Articles de jurisactuubs

  • Regard sur la garantie autonome en cas de scission de société

    Article publié le 17 février 2017

     

    La scission/fusion d’une société entraîne sa dissolution sans liquidation et la transmission universelle de son patrimoine à la société bénéficiaire. Cette règle est établie par les articles L 2321 du Code civil et L. 236-3 du Code de commerce. Cependant, la Cour de cassation vient de décider que, sauf convention contraire, la garantie autonome qui ne suit pas l’obligation de garantie n’est pas transmise en cas d’une scission ou en cas d’absorption par voie de fusion à la société bénéficiaire.

    En l’espèce, les 26 octobre et 9 novembre 2004, la société Hôtel les Grandes Rousses a donné son fonds de commerce d’hôtel-bar-restaurant en location gérance à une deuxième société, la société HMC Les Grandes Rousses. Le 3 novembre 2004, cette dernière, en exécution du contrat, a remis à la société Hôtel les Grandes Rousses une garantie à première demande consentie par une caisse régionale du crédit agricole.

    Pendant le cours du contrat de location gérance, la première société a fait l’objet d’une scission emportant transmission de la branche d’activité de l’hôtel au profit d’une autre société.
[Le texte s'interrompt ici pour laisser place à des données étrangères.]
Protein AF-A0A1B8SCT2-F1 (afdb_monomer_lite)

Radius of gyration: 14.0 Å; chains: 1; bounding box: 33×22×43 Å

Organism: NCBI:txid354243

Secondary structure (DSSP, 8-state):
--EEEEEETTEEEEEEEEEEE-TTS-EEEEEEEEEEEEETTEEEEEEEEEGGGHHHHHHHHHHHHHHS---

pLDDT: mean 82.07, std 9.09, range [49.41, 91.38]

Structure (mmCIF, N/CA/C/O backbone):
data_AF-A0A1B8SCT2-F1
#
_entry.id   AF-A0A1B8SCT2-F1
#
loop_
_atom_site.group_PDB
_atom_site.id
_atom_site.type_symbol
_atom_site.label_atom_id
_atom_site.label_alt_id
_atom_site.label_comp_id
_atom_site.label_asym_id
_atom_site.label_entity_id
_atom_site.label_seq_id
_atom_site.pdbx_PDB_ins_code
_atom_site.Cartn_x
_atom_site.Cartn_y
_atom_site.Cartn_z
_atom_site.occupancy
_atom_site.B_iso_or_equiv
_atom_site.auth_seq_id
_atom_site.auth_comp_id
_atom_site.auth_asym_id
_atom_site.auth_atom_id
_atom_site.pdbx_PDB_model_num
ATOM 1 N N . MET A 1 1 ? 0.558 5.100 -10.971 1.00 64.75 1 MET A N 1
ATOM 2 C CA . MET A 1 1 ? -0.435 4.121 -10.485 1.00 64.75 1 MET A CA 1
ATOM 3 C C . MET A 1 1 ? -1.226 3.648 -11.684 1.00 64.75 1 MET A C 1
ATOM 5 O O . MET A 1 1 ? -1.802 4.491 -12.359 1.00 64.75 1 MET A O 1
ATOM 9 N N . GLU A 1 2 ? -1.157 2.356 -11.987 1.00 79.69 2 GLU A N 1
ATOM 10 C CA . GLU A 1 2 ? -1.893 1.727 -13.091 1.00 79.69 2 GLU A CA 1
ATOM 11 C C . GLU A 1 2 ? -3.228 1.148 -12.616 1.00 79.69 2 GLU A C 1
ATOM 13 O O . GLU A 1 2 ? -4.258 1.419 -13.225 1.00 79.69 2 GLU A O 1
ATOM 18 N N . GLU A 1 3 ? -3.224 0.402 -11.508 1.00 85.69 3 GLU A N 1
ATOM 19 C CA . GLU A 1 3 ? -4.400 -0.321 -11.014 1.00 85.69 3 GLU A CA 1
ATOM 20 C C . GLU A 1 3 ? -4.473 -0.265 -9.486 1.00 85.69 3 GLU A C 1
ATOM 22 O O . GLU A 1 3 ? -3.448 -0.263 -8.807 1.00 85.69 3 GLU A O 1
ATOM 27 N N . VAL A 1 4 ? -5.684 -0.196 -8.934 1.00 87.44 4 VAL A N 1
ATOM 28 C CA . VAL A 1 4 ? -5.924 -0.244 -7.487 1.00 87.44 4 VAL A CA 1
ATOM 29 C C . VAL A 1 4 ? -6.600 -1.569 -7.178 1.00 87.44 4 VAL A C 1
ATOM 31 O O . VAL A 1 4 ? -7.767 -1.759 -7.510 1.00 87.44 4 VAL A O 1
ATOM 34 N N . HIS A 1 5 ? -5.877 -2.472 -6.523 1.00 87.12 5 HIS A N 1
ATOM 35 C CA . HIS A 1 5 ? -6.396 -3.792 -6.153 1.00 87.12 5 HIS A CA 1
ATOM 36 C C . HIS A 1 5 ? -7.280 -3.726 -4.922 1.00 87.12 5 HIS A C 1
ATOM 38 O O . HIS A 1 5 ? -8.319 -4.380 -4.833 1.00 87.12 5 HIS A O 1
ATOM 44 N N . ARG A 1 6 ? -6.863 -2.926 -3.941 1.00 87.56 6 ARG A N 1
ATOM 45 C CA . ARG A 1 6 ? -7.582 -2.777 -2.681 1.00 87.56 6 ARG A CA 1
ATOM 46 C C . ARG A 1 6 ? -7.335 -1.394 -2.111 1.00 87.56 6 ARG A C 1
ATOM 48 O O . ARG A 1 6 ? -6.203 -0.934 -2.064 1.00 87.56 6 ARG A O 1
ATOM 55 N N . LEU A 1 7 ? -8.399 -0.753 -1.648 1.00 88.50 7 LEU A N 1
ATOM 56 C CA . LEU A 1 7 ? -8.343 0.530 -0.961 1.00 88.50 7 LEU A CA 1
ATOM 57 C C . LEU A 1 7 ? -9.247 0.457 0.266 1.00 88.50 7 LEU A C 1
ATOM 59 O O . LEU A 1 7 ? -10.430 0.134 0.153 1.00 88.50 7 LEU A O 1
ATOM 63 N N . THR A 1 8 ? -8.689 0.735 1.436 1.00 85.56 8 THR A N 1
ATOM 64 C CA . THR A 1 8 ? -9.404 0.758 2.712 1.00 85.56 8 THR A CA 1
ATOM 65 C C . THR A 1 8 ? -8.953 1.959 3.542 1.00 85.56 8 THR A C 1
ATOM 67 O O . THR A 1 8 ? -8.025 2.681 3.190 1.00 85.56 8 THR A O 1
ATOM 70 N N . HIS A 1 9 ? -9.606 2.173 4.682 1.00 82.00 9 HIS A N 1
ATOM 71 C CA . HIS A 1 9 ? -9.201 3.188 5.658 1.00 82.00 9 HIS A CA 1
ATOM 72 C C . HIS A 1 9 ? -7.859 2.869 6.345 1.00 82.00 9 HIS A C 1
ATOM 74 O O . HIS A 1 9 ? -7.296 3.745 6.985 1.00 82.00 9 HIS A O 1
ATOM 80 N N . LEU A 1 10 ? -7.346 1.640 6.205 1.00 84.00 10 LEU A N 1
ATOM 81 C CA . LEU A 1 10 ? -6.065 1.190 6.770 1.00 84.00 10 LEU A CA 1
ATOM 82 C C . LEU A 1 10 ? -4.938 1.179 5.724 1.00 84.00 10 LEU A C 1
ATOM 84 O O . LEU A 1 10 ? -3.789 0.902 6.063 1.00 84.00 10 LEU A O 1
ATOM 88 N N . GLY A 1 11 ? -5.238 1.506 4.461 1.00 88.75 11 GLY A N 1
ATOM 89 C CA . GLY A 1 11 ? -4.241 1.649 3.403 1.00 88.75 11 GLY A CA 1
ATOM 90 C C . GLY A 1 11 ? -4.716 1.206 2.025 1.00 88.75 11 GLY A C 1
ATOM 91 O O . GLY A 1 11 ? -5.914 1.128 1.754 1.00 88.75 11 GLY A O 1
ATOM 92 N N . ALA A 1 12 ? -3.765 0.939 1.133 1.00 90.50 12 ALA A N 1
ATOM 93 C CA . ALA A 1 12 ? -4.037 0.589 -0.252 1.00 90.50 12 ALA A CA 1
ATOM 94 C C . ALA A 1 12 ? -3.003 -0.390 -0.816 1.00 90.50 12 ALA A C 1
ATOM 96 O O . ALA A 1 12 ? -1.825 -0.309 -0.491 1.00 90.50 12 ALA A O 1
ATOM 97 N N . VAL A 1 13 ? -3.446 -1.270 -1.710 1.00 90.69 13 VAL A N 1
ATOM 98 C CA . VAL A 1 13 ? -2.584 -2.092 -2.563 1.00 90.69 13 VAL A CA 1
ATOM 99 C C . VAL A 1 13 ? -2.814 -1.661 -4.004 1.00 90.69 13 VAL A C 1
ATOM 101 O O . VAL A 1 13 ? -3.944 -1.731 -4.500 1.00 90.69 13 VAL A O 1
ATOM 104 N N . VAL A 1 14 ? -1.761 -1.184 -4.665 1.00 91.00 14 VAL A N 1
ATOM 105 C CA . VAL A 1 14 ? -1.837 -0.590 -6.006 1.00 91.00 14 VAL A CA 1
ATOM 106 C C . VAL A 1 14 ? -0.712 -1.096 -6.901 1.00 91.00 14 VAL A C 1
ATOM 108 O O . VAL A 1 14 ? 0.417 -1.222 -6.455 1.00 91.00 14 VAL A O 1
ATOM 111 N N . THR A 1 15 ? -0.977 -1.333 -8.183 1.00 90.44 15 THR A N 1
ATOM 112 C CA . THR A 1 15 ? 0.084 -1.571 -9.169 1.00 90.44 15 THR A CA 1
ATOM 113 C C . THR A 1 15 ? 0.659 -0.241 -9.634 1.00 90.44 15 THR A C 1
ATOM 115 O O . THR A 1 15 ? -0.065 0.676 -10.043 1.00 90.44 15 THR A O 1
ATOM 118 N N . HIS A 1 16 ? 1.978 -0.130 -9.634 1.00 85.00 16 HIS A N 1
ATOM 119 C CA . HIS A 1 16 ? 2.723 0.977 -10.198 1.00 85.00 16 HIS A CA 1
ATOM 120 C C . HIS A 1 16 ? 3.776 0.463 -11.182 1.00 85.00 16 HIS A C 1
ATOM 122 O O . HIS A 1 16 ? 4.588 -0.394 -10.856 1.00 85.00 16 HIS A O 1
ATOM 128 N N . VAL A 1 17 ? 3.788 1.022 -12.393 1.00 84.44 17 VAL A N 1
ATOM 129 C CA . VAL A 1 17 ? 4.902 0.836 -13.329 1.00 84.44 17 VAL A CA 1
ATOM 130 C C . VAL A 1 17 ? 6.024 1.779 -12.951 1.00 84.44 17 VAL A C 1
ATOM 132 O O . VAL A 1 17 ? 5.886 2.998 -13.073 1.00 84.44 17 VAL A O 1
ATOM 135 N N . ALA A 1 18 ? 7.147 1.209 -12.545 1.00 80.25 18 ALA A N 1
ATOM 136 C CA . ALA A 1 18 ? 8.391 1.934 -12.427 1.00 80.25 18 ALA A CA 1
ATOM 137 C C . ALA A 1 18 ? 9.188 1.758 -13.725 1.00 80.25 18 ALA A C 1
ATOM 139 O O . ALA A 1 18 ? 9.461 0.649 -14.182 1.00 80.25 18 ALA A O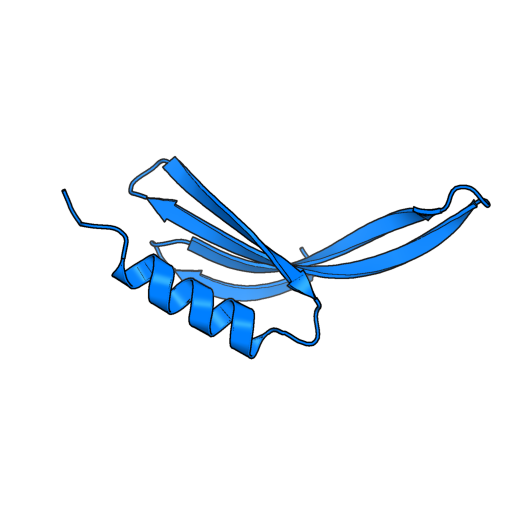 1
ATOM 140 N N . LYS A 1 19 ? 9.547 2.891 -14.333 1.00 77.88 19 LYS A N 1
ATOM 141 C CA . LYS A 1 19 ? 10.443 2.928 -15.487 1.00 77.88 19 LYS A CA 1
ATOM 142 C C . LYS A 1 19 ? 11.845 3.223 -14.983 1.00 77.88 19 LYS A C 1
ATOM 144 O O . LYS A 1 19 ? 12.090 4.307 -14.453 1.00 77.88 19 LYS A O 1
ATOM 149 N N . GLY A 1 20 ? 12.754 2.271 -15.120 1.00 73.25 20 GLY A N 1
ATOM 150 C CA . GLY A 1 20 ? 14.165 2.473 -14.838 1.00 73.25 20 GLY A CA 1
ATOM 151 C C . GLY A 1 20 ? 14.971 2.477 -16.121 1.00 73.25 20 GLY A C 1
ATOM 152 O O . GLY A 1 20 ? 14.832 1.603 -16.971 1.00 73.25 20 GLY A O 1
ATOM 153 N N . THR A 1 21 ? 15.854 3.455 -16.267 1.00 74.19 21 THR A N 1
ATOM 154 C CA . THR A 1 21 ? 16.877 3.408 -17.308 1.00 74.19 21 THR A CA 1
ATOM 155 C C . THR A 1 21 ? 18.018 2.539 -16.795 1.00 74.19 21 THR A C 1
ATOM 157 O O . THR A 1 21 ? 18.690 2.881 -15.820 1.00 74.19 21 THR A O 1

La société HMC ayant résilié le contrat, l’autre société, après de vaines mises en demeures auprès de cette dernière, a par lettre du 30 juin 2011 demandé à la banque de mettre en œuvre la garantie à première demande puis l’a assignée en paiement.

    La Cour d’appel de Pau, dans un arrêt du 19 mars 2015, donna raison à la société saisissante.
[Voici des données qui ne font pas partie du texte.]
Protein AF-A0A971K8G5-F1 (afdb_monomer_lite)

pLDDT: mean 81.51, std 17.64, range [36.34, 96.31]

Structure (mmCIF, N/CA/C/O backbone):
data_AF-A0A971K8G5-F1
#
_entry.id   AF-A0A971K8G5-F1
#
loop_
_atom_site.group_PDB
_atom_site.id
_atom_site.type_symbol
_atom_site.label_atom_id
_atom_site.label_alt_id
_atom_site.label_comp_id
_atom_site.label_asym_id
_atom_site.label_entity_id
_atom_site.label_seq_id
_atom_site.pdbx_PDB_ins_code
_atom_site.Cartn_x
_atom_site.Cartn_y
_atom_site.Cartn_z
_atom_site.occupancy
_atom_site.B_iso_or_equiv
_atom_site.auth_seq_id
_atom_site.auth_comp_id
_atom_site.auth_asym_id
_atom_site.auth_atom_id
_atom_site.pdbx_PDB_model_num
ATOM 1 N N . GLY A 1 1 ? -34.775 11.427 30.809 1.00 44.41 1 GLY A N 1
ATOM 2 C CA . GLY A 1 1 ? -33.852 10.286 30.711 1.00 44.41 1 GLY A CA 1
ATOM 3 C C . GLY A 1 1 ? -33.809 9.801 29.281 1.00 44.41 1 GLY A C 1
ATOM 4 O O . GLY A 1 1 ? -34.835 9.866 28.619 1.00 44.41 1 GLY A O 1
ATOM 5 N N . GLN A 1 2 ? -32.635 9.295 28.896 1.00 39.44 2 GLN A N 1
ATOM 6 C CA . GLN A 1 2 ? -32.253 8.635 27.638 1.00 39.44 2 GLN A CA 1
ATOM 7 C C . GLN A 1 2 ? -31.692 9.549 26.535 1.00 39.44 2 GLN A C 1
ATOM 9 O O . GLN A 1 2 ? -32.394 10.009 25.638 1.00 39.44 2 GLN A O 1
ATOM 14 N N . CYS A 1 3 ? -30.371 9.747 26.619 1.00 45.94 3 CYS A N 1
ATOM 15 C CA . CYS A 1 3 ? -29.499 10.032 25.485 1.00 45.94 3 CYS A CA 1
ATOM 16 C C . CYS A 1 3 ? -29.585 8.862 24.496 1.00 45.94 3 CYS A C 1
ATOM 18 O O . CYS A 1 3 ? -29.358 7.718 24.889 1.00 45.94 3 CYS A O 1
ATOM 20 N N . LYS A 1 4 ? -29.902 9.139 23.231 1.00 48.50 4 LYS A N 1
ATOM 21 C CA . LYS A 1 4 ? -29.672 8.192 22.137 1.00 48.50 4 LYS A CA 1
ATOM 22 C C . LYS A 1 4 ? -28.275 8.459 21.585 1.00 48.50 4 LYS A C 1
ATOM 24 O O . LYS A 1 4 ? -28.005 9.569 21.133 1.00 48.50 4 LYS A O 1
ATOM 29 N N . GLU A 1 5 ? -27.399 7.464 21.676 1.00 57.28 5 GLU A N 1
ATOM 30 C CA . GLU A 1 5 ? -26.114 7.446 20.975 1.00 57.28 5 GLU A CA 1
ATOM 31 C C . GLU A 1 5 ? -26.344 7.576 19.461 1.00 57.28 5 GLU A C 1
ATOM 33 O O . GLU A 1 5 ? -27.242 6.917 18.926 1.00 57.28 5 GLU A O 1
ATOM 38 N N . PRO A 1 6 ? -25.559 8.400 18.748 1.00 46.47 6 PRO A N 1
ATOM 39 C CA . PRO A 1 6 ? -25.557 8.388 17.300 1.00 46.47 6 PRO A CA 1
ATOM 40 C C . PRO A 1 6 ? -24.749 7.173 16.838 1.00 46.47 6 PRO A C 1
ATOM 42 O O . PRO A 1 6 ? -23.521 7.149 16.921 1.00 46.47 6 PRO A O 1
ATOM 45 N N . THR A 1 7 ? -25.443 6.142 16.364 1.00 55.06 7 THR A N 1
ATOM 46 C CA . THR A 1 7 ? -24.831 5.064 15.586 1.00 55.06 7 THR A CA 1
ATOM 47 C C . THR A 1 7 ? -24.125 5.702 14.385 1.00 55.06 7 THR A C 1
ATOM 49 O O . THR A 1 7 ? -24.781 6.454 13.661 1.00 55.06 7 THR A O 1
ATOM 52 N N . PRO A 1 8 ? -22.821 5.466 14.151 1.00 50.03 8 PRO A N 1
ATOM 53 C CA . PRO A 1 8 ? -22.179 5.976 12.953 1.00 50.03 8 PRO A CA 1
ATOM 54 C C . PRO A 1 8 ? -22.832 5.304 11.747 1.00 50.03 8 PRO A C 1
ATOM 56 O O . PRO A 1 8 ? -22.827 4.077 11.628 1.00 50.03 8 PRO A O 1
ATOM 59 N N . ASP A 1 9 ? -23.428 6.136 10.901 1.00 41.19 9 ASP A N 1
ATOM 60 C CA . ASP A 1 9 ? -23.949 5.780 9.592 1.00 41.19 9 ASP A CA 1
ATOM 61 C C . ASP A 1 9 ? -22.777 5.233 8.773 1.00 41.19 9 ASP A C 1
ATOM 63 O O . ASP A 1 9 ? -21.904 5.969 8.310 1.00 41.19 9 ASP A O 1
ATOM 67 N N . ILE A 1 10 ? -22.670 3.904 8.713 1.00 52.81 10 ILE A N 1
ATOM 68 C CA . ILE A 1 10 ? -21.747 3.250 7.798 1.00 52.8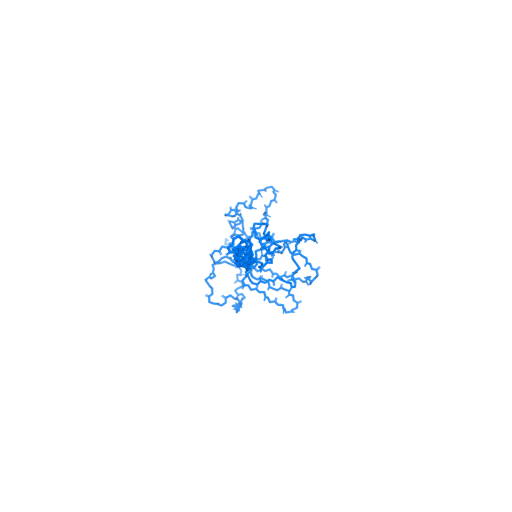1 10 ILE A CA 1
ATOM 69 C C . ILE A 1 10 ? -22.405 3.401 6.437 1.00 52.81 10 ILE A C 1
ATOM 71 O O . ILE A 1 10 ? -23.211 2.563 6.032 1.00 52.81 10 ILE A O 1
ATOM 75 N N . THR A 1 11 ? -22.059 4.484 5.748 1.00 44.31 11 THR A N 1
ATOM 76 C CA . THR A 1 11 ? -22.336 4.650 4.330 1.00 44.31 11 THR A CA 1
ATOM 77 C C . THR A 1 11 ? -21.660 3.488 3.612 1.00 44.31 11 THR A C 1
ATOM 79 O O . THR A 1 11 ? -20.459 3.500 3.344 1.00 44.31 11 THR A O 1
ATOM 82 N N . VAL A 1 12 ? -22.422 2.428 3.347 1.00 51.50 12 VAL A N 1
ATOM 83 C CA . VAL A 1 12 ? -22.036 1.391 2.394 1.00 51.50 12 VAL A CA 1
ATOM 84 C C . VAL A 1 12 ? -22.157 2.052 1.028 1.00 51.50 12 VAL A C 1
ATOM 86 O O . VAL A 1 12 ? -23.183 1.950 0.355 1.00 51.50 12 VAL A O 1
ATOM 89 N N . GLU A 1 13 ? -21.130 2.814 0.652 1.00 49.53 13 GLU A N 1
ATOM 90 C CA . GLU A 1 13 ? -20.967 3.309 -0.706 1.00 49.53 13 GLU A CA 1
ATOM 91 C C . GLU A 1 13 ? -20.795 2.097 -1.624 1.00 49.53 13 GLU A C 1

    Les juges de la Cour d’appel ont ainsi retenu que, sauf clause contraire, la transmission universelle du patrimoine qui résulte d’une opération de fusion ou de scission n’est pas incompatible avec le caractère intuitu personae de la garantie première demande.

    Dès lors, il était constaté que la société Hôtel les Grandes Rousses bénéficiait d’une telle garantie et avait fait l’objet d’une scission à compter du 1er novembre 2005.

    La garantie accordée au titre de la location-gérance de l’hôtel se rattachant à l’activité hôtelière cédée, il n'y avait lieu ni de mentionner l'existence de cette garantie dans l'acte de scission, ni de recueillir le consentement exprès de la banque sur le transfert de garantie.

    La chambre commerciale par sa décision du 31 janvier 2017, cassa purement et simplement l’arrêt d’appel au visa des articles 2321 du code civil et L. 236-2 du code de commerce.

    Analyse :

    Pour rappel, la garantie à première demande est un acte en vertu duquel, un bénéficiaire est susceptible d’exiger le paiement d’une somme d’argent déterminée auprès d’un organisme garant (souvent une banque) dès la première demande.

    De cette décision de cassation à la solution lapidaire, lapidaire car elle renvoie seulement aux articles précités, nous pouvons en déduire que, sauf convention contraire, la garantie autonome, qui ne suit pas l'obligation garantie, n'est pas transmise en cas de scission de la société bénéficiaire de la garantie.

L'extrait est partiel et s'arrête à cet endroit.